光明之子——爱的沉思之四
某日正吃饭,灯忽然熄了,想到一会儿一定会来电的,于是继续吃饭,直到饭吃完还是没来电,而后半顿的饭就变得索然寡味了。这是很奇怪的事情,饭菜并没有变化,但没有味儿了。
肯定是我的感觉起了变化。
我先感受了光是什么东西,然后我就知道了黑暗是什么东西,先有光,才知道什么是黑暗。对于光明和黑暗之于人的感觉是不需要说明的,在光中我们感到舒服,一陷入黑暗就感到痛苦,这是不需要教的,因为我们的生命是喜爱光的生命。
谁也说不清光到底是什么?无人能描述它。如果一定要描述它,可以通过被它照亮的事物。正如我们看到一个长得很好的苹果就知道它的生命很健康一样。许多东西实在是看不见的,它对我们的影响远甚于我们眼见的。我们以为我们看得见某些东西,实际上看不见。我们知道自己有错吗?没有一个人认为自己绝对正确,这是他的理性告诉他的,但要他承认这一点就困难了。看来,理性并不能帮助我们看见什么,真的看见并非源于理性,而是源于良心。日本和德国对于二战有截然相反的态度,并不是日本人没有理性,成熟的理性是由良心引导的。看来,没有光,不可能了解黑暗是什么。
我相信没有一个人愿意长时间地呆在黑暗中。我小时候是很怕黑的,母亲出诊时,我由于怕黑,心中无限恐惧。那时我说不出怕什么,我很少以至于不能想象具体的可怕之物,但黑暗足够使我恐惧了。恐惧是与害怕不同的,它可以没有具体对象,它让人感到紧张的是没有方向,无目的性,一切的意义突然停顿下来,就像我吃着饭突然遇上停电一样,很多东西并没改变,但有一种重要的东西被改变了,就是你从一个仿佛有目的的人突然变成了没有目的的人。一次失恋、一场车祸,或许会使许多人突然感受到恐惧,但我们又何必用这么大的代价来明白这个道理呢。

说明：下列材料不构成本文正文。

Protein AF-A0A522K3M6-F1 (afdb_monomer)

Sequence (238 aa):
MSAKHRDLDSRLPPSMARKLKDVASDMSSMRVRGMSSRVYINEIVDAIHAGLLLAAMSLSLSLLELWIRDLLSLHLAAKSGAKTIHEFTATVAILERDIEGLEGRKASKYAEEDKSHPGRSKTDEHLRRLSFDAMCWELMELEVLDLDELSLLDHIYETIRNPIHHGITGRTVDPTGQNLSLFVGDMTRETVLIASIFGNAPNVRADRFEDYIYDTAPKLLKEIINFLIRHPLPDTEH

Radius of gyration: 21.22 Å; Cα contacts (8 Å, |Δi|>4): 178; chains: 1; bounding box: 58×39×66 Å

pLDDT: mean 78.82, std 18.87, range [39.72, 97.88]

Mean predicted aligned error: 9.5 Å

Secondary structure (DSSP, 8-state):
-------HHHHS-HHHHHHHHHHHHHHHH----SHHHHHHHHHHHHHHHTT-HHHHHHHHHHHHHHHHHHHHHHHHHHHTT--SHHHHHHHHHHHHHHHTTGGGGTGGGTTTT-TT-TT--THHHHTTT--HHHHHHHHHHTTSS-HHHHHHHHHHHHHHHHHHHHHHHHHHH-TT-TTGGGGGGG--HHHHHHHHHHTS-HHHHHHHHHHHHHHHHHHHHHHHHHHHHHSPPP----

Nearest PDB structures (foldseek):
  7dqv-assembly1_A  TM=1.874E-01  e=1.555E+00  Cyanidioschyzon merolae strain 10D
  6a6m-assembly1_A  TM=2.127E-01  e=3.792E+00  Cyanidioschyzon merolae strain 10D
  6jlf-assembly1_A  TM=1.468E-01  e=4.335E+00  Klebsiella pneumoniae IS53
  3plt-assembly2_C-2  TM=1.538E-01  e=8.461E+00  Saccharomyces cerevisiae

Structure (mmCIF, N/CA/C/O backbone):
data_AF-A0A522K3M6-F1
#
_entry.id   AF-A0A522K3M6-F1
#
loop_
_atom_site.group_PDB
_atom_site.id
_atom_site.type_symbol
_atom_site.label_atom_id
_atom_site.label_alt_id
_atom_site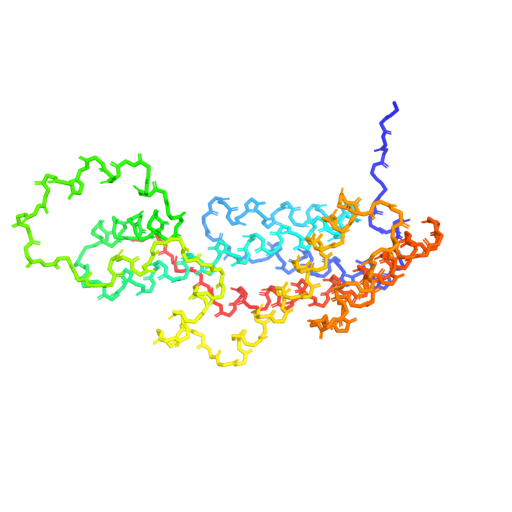.label_comp_id
_atom_site.label_asym_id
_atom_site.label_entity_id
_atom_site.label_seq_id
_atom_site.pdbx_PDB_ins_code
_atom_site.Cartn_x
_atom_site.Cartn_y
_atom_site.Cartn_z
_atom_site.occupancy
_atom_site.B_iso_or_equiv
_atom_site.auth_seq_id
_atom_site.auth_comp_id
_atom_site.auth_asym_id
_atom_site.auth_atom_id
_atom_site.pdbx_PDB_model_num
ATOM 1 N N . MET A 1 1 ? 8.569 24.690 -24.015 1.00 40.34 1 MET A N 1
ATOM 2 C CA . MET A 1 1 ? 8.149 23.490 -24.770 1.00 40.34 1 MET A CA 1
ATOM 3 C C . MET A 1 1 ? 7.366 22.599 -23.820 1.00 40.34 1 MET A C 1
ATOM 5 O O . MET A 1 1 ? 7.949 22.133 -22.854 1.00 40.34 1 MET A O 1
ATOM 9 N N . SER A 1 2 ? 6.056 22.435 -24.023 1.00 42.03 2 SER A N 1
ATOM 10 C CA . SER A 1 2 ? 5.261 21.467 -23.254 1.00 42.03 2 SER A CA 1
ATOM 11 C C . SER A 1 2 ? 5.656 20.069 -23.729 1.00 42.03 2 SER A C 1
ATOM 13 O O . SER A 1 2 ? 5.493 19.753 -24.910 1.00 42.03 2 SER A O 1
ATOM 15 N N . ALA A 1 3 ? 6.252 19.267 -22.848 1.00 50.97 3 ALA A N 1
ATOM 16 C CA . ALA A 1 3 ? 6.460 17.855 -23.115 1.00 50.97 3 ALA A CA 1
ATOM 17 C C . ALA A 1 3 ? 5.072 17.215 -23.206 1.00 50.97 3 ALA A C 1
ATOM 19 O O . ALA A 1 3 ? 4.436 16.969 -22.186 1.00 50.97 3 ALA A O 1
ATOM 20 N N . LYS A 1 4 ? 4.559 17.006 -24.426 1.00 58.56 4 LYS A N 1
ATOM 21 C CA . LYS A 1 4 ? 3.332 16.229 -24.615 1.00 58.56 4 LYS A CA 1
ATOM 22 C C . LYS A 1 4 ? 3.571 14.861 -23.983 1.00 58.56 4 LYS A C 1
ATOM 24 O O . LYS A 1 4 ? 4.431 14.112 -24.452 1.00 58.56 4 LYS A O 1
ATOM 29 N N . HIS A 1 5 ? 2.851 14.571 -22.902 1.00 60.66 5 HIS A N 1
ATOM 30 C CA . HIS A 1 5 ? 2.870 13.262 -22.271 1.00 60.66 5 HIS A CA 1
ATOM 31 C C . HIS A 1 5 ? 2.447 12.235 -23.323 1.00 60.66 5 HIS A C 1
ATOM 33 O O . HIS A 1 5 ? 1.329 12.255 -23.828 1.00 60.66 5 HIS A O 1
ATOM 39 N N . ARG A 1 6 ? 3.412 11.414 -23.741 1.00 72.50 6 ARG A N 1
ATOM 40 C CA . ARG A 1 6 ? 3.193 10.264 -24.615 1.00 72.50 6 ARG A CA 1
ATOM 41 C C . ARG A 1 6 ? 2.365 9.232 -23.851 1.00 72.50 6 ARG A C 1
ATOM 43 O O . ARG A 1 6 ? 2.819 8.808 -22.793 1.00 72.50 6 ARG A O 1
ATOM 50 N N . ASP A 1 7 ? 1.196 8.889 -24.384 1.00 83.69 7 ASP A N 1
ATOM 51 C CA . ASP A 1 7 ? 0.261 7.891 -23.847 1.00 83.69 7 ASP A CA 1
ATOM 52 C C . ASP A 1 7 ? 0.910 6.499 -23.724 1.00 83.69 7 ASP A C 1
ATOM 54 O O . ASP A 1 7 ? 1.874 6.198 -24.441 1.00 83.69 7 ASP A O 1
ATOM 58 N N . LEU A 1 8 ? 0.385 5.654 -22.836 1.00 89.12 8 LEU A N 1
ATOM 59 C CA . LEU A 1 8 ? 0.895 4.316 -22.524 1.00 89.12 8 LEU A CA 1
ATOM 60 C C . LEU A 1 8 ? 1.134 3.458 -23.778 1.00 89.12 8 LEU A C 1
ATOM 62 O O . LEU A 1 8 ? 2.198 2.850 -23.918 1.00 89.12 8 LEU A O 1
ATOM 66 N N . ASP A 1 9 ? 0.188 3.475 -24.725 1.00 89.75 9 ASP A N 1
ATOM 67 C CA . ASP A 1 9 ? 0.261 2.700 -25.975 1.00 89.75 9 ASP A CA 1
ATOM 68 C C . ASP A 1 9 ? 1.419 3.138 -26.885 1.00 89.75 9 ASP A C 1
ATOM 70 O O . ASP A 1 9 ? 1.890 2.371 -27.721 1.00 89.75 9 ASP A O 1
ATOM 74 N N . SER A 1 10 ? 1.897 4.374 -26.727 1.00 88.12 10 SER A N 1
ATOM 75 C CA . SER A 1 10 ? 3.026 4.904 -27.500 1.00 88.12 10 SER A CA 1
ATOM 76 C C . SER A 1 10 ? 4.391 4.627 -26.864 1.00 88.12 10 SER A C 1
ATOM 78 O O . SER A 1 10 ? 5.418 4.864 -27.504 1.00 88.12 10 SER A O 1
ATOM 80 N N . ARG A 1 11 ? 4.412 4.167 -25.607 1.00 84.56 11 ARG A N 1
ATOM 81 C CA . ARG A 1 11 ? 5.635 3.909 -24.834 1.00 84.56 11 ARG A CA 1
ATOM 82 C C . ARG A 1 11 ? 5.948 2.427 -24.695 1.00 84.56 11 ARG A C 1
ATOM 84 O O . ARG A 1 11 ? 7.119 2.077 -24.622 1.00 84.56 11 ARG A O 1
ATOM 91 N N . LEU A 1 12 ? 4.924 1.577 -24.642 1.00 89.00 12 LEU A N 1
ATOM 92 C CA . LEU A 1 12 ? 5.077 0.172 -24.277 1.00 89.00 12 LEU A CA 1
ATOM 93 C C . LEU A 1 12 ? 4.621 -0.780 -25.386 1.00 89.00 12 LEU A C 1
ATOM 95 O O . LEU A 1 12 ? 3.738 -0.443 -26.176 1.00 89.00 12 LEU A O 1
ATOM 99 N N . PRO A 1 13 ? 5.149 -2.018 -25.408 1.00 91.25 13 PRO A N 1
ATOM 100 C CA . PRO A 1 13 ? 4.592 -3.082 -26.230 1.00 91.25 13 PRO A CA 1
ATOM 101 C C . PRO A 1 13 ? 3.090 -3.291 -25.945 1.00 91.25 13 PRO A C 1
ATOM 103 O O . PRO A 1 13 ? 2.687 -3.257 -24.777 1.00 91.25 13 PRO A O 1
ATOM 106 N N . PRO A 1 14 ? 2.255 -3.604 -26.958 1.00 93.44 14 PRO A N 1
ATOM 107 C CA . PRO A 1 14 ? 0.801 -3.718 -26.785 1.00 93.44 14 PRO A CA 1
ATOM 108 C C . PRO A 1 14 ? 0.354 -4.715 -25.707 1.00 93.44 14 PRO A C 1
ATOM 110 O O . PRO A 1 14 ? -0.652 -4.503 -25.033 1.00 93.44 14 PRO A O 1
ATOM 113 N N . SER A 1 15 ? 1.095 -5.811 -25.527 1.00 94.12 15 SER A N 1
ATOM 114 C CA . SER A 1 15 ? 0.813 -6.809 -24.490 1.00 94.12 15 SER A CA 1
ATOM 115 C C . SER A 1 15 ? 1.021 -6.258 -23.078 1.00 94.12 15 SER A C 1
ATOM 117 O O . SER A 1 15 ? 0.250 -6.587 -22.179 1.00 94.12 15 SER A O 1
ATOM 119 N N . MET A 1 16 ? 2.033 -5.411 -22.884 1.00 93.00 16 MET A N 1
ATOM 120 C CA . MET A 1 16 ? 2.328 -4.775 -21.604 1.00 93.00 16 MET A CA 1
ATOM 121 C C . MET A 1 16 ? 1.339 -3.649 -21.307 1.00 93.00 16 MET A C 1
ATOM 123 O O . MET A 1 16 ? 0.773 -3.600 -20.217 1.00 93.00 16 MET A O 1
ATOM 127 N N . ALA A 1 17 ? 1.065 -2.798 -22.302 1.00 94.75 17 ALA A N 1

知识也是一种光,但这种光可能很微弱,它培养了我们深刻理解这个世界的客观性,但对于解决心灵承受的日益增大的压力帮助甚微。海德格尔在“林中路”中不知所终,使我怀疑它的可靠性。思想好比道路,本身是复杂的,只有光能让我们在众多路中选择一条。我现在理解托尔斯泰为什么去接近下层贫民,至少他期望得到一条抵达心灵的较单纯的道路,而思想是过于复杂的。
我有一个因打过罪犯而受处分的警察朋友对我说:那些小偷该打,因为他们只要把手上的赃物一扔,就矢口否认他们的罪过。我说,可能需要一种光,它会照亮他手中的东西。也就是说,光能使人知罪。
还有一个例子:一个十分骄傲、从来认为自己没有罪的人,很难理解什么叫污秽。有一天,他偶尔翻开地上的一块石头,看见底下爬满了可怕的虫,突然明白了,在阳光照不到的另一面原来如此藏污纳垢。一旦看见了什么是污秽,才有离异的可能。对罪进行学术研究是徒劳的,光一来就照亮它的性质是污秽,于是就产生厌恶它的心理,才定罪为罪。有两个相反的例子,一个干部在接见“文革”中遭他迫害如今平反的人时说:责任由组织负。导演陈凯歌却不能解除年轻时批斗父亲导致的良心重负。后者至少是看见了这是罪,罪是良心的负担。
我们的城市越来越辉煌,越来越明亮。但谁能担保我们的心不会越来越黑暗?瞎子领着瞎子,就容易掉到坑里。在物质极大丰富的今天,我建议针对“文革”进行一次全民的大忏悔,不必把所有责任都推给一个伟人或几个败类,还是自己进行一次精神“洗澡”,因为洗澡使自己洁净、清醒。那么在洗澡之前,需要光来照一照我们自己。近百年前引进德先生和赛先生,一百年后真正的启蒙使这个民族脱去良心的负担,才有可能在腾飞伊始翩动翅膀,进入真正的文明。